The difference is Matt Hughes early in career faced a lot of nobodies yes BUT as time progressed and he gained his UFC belt his list of fights suddenly becomes completely stacked with names, Matt Hughes destroyed the who's who of WW's at his time with few breaks between the fights. Sure he lost a few but it was ALL TOP COMPETITION.

Fedor who has had 35 fights, 17 of which were against NOBODIES! Please note that I count Brett Rogers as a nobody because I was never silly enough to buy into the hype.

On top of the 17 nobodies he has also gone on to face several fighters who were nowhere near the HW weight class but still gave him good fights such as Babalu and Matt Lindland.

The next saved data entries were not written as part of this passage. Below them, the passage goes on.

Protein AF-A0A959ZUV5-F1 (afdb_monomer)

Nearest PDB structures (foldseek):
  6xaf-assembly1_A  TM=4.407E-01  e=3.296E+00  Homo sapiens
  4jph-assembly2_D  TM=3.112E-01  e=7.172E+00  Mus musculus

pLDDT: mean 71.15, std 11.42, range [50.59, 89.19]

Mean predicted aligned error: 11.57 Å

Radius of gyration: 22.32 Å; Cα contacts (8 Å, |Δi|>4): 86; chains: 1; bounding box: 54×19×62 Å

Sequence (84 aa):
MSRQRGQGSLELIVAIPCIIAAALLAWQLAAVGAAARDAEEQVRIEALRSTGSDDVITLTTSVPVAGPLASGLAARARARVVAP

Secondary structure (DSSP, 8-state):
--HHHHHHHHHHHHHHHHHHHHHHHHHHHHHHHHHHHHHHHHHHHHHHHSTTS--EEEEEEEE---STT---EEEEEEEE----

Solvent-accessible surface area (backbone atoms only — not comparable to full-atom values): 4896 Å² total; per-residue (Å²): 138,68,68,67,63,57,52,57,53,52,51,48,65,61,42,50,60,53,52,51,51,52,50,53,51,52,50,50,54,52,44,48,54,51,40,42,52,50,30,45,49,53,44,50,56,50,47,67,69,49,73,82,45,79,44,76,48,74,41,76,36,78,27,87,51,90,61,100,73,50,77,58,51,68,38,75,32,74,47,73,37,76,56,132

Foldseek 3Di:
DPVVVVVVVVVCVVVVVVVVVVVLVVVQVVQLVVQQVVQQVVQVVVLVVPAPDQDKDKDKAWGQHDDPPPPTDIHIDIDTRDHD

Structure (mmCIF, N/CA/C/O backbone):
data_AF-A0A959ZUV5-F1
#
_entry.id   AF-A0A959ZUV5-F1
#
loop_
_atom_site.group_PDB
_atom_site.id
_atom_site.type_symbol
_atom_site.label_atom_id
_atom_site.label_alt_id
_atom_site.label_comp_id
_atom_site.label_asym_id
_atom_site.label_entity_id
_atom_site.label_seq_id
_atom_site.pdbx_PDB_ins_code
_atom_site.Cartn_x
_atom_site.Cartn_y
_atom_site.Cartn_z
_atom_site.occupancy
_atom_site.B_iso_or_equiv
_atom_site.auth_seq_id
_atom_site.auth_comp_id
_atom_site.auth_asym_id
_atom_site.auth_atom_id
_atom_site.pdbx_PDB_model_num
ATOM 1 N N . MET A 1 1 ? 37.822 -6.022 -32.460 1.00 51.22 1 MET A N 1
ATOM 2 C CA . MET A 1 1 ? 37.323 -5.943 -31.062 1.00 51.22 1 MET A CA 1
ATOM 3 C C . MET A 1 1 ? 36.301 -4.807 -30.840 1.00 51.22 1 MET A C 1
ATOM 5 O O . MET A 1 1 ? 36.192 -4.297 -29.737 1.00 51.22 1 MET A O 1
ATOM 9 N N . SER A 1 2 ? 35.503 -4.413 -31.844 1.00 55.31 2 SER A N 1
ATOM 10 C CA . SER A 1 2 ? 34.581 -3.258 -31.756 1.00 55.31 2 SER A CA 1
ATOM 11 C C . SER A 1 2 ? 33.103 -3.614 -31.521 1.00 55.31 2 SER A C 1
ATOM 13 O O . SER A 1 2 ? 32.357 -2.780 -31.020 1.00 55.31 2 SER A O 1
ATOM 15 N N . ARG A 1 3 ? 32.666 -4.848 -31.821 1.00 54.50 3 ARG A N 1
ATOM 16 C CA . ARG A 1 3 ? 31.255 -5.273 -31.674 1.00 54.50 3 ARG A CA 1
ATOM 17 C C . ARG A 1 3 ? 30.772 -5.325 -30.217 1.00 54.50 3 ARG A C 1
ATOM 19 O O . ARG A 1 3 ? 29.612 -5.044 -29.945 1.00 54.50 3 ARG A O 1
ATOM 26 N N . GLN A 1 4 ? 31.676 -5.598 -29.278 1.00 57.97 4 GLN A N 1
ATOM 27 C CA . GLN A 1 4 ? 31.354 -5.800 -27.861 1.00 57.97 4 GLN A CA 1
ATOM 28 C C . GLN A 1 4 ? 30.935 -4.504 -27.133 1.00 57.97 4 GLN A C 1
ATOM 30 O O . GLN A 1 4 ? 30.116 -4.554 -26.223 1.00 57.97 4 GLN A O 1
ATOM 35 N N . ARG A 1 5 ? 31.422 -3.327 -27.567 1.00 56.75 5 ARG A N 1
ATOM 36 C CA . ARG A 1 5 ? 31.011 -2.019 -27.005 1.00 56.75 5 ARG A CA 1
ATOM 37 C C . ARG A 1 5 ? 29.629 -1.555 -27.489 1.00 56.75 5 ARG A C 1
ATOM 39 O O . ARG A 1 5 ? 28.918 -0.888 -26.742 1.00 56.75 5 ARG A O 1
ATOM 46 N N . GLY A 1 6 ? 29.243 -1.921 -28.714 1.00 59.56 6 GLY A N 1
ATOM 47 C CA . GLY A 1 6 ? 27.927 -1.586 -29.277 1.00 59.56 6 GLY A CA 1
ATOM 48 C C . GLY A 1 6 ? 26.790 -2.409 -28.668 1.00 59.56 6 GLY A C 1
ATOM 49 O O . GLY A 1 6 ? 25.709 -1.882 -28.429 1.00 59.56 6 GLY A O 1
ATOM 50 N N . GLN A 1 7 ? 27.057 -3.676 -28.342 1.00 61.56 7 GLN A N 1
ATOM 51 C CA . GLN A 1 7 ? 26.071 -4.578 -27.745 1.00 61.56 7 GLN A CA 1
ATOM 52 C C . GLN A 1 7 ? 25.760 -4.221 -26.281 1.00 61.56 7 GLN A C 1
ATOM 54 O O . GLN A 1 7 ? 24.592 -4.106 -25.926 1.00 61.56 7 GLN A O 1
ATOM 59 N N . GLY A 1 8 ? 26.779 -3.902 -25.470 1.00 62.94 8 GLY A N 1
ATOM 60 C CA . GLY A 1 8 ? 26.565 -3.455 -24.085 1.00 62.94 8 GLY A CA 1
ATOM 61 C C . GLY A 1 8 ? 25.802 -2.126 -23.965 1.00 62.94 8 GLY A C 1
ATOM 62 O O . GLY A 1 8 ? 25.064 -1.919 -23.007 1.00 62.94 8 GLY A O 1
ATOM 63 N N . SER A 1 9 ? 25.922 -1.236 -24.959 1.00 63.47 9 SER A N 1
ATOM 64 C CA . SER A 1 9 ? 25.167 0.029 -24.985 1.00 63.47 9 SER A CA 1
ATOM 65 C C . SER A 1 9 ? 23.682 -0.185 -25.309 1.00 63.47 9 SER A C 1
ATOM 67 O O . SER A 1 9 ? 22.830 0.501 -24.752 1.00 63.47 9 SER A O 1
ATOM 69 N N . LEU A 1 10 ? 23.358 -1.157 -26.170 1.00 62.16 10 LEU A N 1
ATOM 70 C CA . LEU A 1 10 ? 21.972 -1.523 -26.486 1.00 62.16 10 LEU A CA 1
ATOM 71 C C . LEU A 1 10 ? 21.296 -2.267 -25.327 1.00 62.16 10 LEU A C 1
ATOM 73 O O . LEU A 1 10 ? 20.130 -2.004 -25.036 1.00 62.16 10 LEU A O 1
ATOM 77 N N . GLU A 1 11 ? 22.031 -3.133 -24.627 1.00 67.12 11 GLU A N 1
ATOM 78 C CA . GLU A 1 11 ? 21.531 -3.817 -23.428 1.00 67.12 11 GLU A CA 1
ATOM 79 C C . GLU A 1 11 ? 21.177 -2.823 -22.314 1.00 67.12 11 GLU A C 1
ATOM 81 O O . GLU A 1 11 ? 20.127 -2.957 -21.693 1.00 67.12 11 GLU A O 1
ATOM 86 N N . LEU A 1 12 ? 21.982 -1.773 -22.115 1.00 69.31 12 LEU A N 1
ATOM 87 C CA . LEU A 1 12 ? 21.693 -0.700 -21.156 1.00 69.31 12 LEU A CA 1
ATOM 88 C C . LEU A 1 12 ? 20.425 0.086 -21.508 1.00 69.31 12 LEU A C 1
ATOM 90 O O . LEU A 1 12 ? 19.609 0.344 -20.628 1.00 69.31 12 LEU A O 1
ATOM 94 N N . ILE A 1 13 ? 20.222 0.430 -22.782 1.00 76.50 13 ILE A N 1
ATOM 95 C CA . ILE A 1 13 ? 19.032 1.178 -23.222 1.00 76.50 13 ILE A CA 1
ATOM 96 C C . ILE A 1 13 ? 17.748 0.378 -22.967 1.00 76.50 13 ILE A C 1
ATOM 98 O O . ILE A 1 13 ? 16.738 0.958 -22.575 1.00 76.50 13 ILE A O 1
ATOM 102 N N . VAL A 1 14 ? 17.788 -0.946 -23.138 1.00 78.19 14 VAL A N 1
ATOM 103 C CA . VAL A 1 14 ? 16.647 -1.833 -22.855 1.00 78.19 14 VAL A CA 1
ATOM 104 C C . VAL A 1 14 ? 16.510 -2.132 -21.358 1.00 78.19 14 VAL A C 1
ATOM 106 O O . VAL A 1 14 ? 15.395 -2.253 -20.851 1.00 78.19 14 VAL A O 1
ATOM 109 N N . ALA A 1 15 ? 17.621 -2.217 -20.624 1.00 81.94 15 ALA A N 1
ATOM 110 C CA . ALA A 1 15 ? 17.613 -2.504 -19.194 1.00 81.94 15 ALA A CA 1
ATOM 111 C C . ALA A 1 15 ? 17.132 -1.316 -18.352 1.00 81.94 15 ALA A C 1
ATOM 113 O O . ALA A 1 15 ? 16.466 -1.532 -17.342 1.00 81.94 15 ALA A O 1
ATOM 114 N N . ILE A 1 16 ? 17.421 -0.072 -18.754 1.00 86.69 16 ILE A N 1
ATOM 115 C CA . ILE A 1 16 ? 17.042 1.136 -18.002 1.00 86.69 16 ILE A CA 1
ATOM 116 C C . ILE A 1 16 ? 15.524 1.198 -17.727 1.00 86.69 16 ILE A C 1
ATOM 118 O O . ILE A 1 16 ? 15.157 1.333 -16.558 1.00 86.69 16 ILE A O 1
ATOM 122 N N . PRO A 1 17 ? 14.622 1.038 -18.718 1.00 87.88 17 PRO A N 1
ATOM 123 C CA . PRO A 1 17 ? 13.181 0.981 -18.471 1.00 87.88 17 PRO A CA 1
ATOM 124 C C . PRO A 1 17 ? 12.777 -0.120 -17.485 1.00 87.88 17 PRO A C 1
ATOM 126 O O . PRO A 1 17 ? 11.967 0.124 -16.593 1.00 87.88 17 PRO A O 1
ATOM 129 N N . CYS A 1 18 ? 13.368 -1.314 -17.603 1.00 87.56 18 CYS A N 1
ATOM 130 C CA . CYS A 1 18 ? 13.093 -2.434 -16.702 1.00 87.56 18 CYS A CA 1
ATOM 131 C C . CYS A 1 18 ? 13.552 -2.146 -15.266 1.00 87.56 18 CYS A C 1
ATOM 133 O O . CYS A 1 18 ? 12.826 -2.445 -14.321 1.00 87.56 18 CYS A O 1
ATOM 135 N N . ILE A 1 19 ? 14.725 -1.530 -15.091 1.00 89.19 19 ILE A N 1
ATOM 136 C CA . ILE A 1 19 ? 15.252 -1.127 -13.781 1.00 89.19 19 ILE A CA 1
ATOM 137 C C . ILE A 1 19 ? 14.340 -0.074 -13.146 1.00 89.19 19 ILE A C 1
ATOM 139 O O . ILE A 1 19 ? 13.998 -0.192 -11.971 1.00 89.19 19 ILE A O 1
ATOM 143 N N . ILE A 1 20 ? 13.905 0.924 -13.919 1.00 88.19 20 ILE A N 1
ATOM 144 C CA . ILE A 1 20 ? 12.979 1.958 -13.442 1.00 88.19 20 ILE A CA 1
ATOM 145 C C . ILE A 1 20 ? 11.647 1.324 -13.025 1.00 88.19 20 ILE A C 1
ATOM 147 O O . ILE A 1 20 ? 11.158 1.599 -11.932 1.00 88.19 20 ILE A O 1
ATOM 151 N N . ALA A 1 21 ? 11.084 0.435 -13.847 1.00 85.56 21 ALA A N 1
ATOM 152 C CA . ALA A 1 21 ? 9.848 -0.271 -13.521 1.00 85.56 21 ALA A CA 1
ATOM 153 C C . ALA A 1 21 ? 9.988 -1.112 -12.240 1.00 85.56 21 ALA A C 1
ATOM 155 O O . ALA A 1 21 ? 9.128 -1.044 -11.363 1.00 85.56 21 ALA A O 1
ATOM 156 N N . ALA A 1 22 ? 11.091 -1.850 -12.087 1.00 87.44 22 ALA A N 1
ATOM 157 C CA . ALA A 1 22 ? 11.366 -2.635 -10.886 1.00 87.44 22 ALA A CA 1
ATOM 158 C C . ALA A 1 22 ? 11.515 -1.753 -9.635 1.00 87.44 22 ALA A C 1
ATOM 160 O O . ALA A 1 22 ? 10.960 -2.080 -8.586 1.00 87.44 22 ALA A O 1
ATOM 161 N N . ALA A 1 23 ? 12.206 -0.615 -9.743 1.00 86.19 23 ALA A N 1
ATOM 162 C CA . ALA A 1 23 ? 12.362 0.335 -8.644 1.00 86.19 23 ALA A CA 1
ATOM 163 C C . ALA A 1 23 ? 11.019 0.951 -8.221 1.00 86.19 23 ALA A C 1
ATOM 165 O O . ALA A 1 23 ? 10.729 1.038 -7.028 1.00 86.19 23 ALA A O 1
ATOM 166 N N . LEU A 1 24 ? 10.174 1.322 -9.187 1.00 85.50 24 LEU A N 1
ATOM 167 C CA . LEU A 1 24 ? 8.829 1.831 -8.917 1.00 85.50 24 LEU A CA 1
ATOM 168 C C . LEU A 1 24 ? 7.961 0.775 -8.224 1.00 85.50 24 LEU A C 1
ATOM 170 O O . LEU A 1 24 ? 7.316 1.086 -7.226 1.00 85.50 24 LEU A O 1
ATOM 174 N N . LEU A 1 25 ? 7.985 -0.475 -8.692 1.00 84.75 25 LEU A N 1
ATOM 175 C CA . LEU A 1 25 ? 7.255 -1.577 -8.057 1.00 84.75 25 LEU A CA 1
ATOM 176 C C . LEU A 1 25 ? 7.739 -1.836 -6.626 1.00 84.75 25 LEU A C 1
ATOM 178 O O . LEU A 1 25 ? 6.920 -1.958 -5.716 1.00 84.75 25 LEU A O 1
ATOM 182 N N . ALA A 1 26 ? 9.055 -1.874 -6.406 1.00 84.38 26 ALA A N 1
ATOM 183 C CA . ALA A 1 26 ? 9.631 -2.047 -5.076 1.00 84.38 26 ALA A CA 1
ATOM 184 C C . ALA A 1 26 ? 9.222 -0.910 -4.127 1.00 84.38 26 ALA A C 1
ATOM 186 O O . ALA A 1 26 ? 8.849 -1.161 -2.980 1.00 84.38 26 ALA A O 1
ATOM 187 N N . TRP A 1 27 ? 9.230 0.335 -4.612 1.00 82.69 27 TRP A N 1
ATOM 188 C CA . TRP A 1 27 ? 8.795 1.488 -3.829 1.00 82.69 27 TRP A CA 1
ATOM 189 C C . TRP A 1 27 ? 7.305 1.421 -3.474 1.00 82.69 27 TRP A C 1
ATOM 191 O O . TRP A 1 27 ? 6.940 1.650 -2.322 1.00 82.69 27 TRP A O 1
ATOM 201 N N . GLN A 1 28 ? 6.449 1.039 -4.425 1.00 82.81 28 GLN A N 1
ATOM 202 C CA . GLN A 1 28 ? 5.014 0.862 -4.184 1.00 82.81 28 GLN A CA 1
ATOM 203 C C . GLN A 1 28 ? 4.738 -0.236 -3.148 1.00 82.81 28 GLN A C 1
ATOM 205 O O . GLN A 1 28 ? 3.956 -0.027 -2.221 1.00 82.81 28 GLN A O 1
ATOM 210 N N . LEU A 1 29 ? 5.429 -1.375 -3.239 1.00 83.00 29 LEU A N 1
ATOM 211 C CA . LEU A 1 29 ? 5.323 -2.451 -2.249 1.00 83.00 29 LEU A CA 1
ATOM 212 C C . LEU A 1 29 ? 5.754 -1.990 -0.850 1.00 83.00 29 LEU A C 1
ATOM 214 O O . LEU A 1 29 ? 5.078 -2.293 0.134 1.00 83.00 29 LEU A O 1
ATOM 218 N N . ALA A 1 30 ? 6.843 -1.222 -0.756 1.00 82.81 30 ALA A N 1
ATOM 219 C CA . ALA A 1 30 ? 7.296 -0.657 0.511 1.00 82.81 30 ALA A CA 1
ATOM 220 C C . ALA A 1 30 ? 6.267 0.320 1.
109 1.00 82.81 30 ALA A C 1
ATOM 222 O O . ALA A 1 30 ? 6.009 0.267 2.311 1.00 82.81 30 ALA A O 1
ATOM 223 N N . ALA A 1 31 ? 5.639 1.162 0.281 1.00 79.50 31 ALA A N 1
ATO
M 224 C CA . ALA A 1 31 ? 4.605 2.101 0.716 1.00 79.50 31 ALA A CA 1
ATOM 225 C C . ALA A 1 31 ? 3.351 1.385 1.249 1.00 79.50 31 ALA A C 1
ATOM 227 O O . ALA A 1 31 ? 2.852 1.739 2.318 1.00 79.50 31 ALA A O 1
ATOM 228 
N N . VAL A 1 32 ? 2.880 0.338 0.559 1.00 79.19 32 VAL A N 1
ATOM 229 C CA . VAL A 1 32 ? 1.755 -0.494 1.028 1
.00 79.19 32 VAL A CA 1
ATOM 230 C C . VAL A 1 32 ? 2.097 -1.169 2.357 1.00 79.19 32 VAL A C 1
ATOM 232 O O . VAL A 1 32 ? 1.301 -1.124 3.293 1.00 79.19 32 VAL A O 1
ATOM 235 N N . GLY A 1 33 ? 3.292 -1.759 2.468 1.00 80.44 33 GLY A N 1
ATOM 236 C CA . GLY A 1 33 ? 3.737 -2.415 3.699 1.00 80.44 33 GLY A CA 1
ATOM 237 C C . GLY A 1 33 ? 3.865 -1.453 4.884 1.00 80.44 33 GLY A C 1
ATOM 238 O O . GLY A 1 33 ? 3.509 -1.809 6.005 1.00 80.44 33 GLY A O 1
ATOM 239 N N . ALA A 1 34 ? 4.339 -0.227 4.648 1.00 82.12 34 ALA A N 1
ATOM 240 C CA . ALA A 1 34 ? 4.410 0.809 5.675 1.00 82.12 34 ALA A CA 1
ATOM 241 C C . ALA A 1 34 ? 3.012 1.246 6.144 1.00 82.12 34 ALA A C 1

Now that leaves Fedor with having fought 11 real threats. Most notable of which are:

Nogueira whom he beat handily on 2 separate occasions, and went to NC with once.

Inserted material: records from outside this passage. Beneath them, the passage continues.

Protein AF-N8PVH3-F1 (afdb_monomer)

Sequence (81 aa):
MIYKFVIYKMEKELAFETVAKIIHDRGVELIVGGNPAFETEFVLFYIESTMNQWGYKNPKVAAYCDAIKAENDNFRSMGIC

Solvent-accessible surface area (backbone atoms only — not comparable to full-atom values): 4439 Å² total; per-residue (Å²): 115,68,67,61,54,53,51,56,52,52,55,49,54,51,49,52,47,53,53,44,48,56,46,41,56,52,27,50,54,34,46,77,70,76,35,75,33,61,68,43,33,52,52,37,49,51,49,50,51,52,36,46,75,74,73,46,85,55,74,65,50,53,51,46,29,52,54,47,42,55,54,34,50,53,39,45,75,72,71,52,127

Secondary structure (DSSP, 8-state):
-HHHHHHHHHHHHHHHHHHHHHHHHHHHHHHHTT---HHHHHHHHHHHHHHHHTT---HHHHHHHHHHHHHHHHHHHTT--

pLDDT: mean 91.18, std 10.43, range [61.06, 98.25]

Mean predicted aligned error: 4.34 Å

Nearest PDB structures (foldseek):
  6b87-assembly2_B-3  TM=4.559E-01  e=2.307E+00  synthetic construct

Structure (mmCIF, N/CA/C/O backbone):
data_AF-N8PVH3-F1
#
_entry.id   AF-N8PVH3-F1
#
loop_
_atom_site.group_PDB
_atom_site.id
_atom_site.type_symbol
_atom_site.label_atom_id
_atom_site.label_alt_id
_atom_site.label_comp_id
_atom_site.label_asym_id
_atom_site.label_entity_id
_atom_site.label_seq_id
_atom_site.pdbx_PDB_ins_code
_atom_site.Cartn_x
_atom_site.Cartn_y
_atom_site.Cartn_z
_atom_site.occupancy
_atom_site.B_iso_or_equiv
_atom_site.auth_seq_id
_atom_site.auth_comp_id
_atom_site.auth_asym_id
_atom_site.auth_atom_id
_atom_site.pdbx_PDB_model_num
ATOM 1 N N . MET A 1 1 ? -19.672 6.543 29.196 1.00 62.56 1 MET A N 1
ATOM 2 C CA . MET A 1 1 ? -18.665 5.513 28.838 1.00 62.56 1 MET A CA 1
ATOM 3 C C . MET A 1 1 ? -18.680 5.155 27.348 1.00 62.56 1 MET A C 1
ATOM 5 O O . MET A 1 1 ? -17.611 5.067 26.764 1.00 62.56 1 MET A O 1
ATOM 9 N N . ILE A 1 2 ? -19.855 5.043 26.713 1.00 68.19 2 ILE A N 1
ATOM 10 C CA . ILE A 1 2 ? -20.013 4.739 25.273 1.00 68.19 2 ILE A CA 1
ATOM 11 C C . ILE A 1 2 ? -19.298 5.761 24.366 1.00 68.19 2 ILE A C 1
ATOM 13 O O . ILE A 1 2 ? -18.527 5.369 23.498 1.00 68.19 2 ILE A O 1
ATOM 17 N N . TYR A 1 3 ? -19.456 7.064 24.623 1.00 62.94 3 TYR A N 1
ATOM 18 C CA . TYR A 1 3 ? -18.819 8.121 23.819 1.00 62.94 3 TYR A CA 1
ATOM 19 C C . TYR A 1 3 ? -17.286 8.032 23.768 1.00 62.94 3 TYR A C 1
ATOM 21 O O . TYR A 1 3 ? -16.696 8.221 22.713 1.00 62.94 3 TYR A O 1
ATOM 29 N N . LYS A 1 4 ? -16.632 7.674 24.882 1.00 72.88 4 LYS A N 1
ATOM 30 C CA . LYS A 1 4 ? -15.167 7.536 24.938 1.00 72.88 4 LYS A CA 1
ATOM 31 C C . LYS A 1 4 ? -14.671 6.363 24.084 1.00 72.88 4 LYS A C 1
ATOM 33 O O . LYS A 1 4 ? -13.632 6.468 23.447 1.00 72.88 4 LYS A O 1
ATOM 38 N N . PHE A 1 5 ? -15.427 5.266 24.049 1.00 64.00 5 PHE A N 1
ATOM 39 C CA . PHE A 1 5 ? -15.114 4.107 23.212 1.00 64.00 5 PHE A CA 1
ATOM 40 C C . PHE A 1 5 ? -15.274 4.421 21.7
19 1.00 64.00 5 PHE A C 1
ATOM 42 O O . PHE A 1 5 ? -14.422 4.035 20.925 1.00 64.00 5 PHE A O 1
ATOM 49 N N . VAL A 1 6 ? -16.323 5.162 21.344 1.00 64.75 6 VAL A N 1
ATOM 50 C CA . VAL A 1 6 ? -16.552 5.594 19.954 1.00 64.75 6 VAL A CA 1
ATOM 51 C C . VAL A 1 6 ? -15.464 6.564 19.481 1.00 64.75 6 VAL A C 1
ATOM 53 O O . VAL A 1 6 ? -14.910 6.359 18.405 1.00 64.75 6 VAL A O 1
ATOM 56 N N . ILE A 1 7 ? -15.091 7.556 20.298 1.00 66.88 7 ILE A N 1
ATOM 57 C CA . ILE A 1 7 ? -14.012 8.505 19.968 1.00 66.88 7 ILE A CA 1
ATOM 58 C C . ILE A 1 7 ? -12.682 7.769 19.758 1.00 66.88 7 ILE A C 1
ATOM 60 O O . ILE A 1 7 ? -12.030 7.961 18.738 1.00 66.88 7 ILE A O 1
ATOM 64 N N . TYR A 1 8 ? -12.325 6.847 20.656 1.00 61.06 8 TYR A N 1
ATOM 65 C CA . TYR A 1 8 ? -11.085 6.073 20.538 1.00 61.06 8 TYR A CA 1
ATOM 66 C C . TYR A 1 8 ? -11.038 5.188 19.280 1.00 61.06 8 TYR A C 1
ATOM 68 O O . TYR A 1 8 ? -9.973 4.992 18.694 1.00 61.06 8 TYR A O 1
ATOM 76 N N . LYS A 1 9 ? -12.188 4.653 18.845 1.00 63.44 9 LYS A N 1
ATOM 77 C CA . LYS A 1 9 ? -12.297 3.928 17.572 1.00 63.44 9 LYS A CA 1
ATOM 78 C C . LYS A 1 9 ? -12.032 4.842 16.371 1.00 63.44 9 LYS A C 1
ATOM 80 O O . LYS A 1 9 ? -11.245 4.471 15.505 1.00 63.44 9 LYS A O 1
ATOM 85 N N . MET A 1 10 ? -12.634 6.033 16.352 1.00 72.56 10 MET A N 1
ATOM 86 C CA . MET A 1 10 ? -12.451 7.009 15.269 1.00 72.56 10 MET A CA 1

And Mirko CroCop who put up a great fight, this was a fantastic win for Fedor.

All of the other top competition he faced is debatable really. Heath Herring is a name but will always be a B-level fighter. Coleman was getting old and looking worse and worse for wear by the time they fought as well. 

Then we Have Mark Hunt who was a great human punching bag with a losing record. Randleman was on the downside of his career when fighting Fedor as well. Gary Goodridge is a name but has never been close to consistent and really has no huge wins over any top competition either.

Fujita was also a mid tier fighter when they clashed. (Still is really) With no big wins to his name he didn’t have much right to be in that ring.

Semmy Schilt is a good Kick boxer but a very average MMA fighter at the end of the day considering he's lost to every fighter of note that he fought.(outside of Kondo, and Mezger)

That leaves us with Arlovski who was wiping the floor with Fedor until his glass jaw syndrome set in.

Followed by Tim "KO'd by Ray Mercer" Sylvia who hasn't looked even decent since the Vera fight where he was very sluggish.

I saved Arona for second to last because Arona while a good name has been very inconsistent yet in many people’s eyes beat Fedor in their fight. Arona IMO got screwed in that decision because of the RINGS scoring system.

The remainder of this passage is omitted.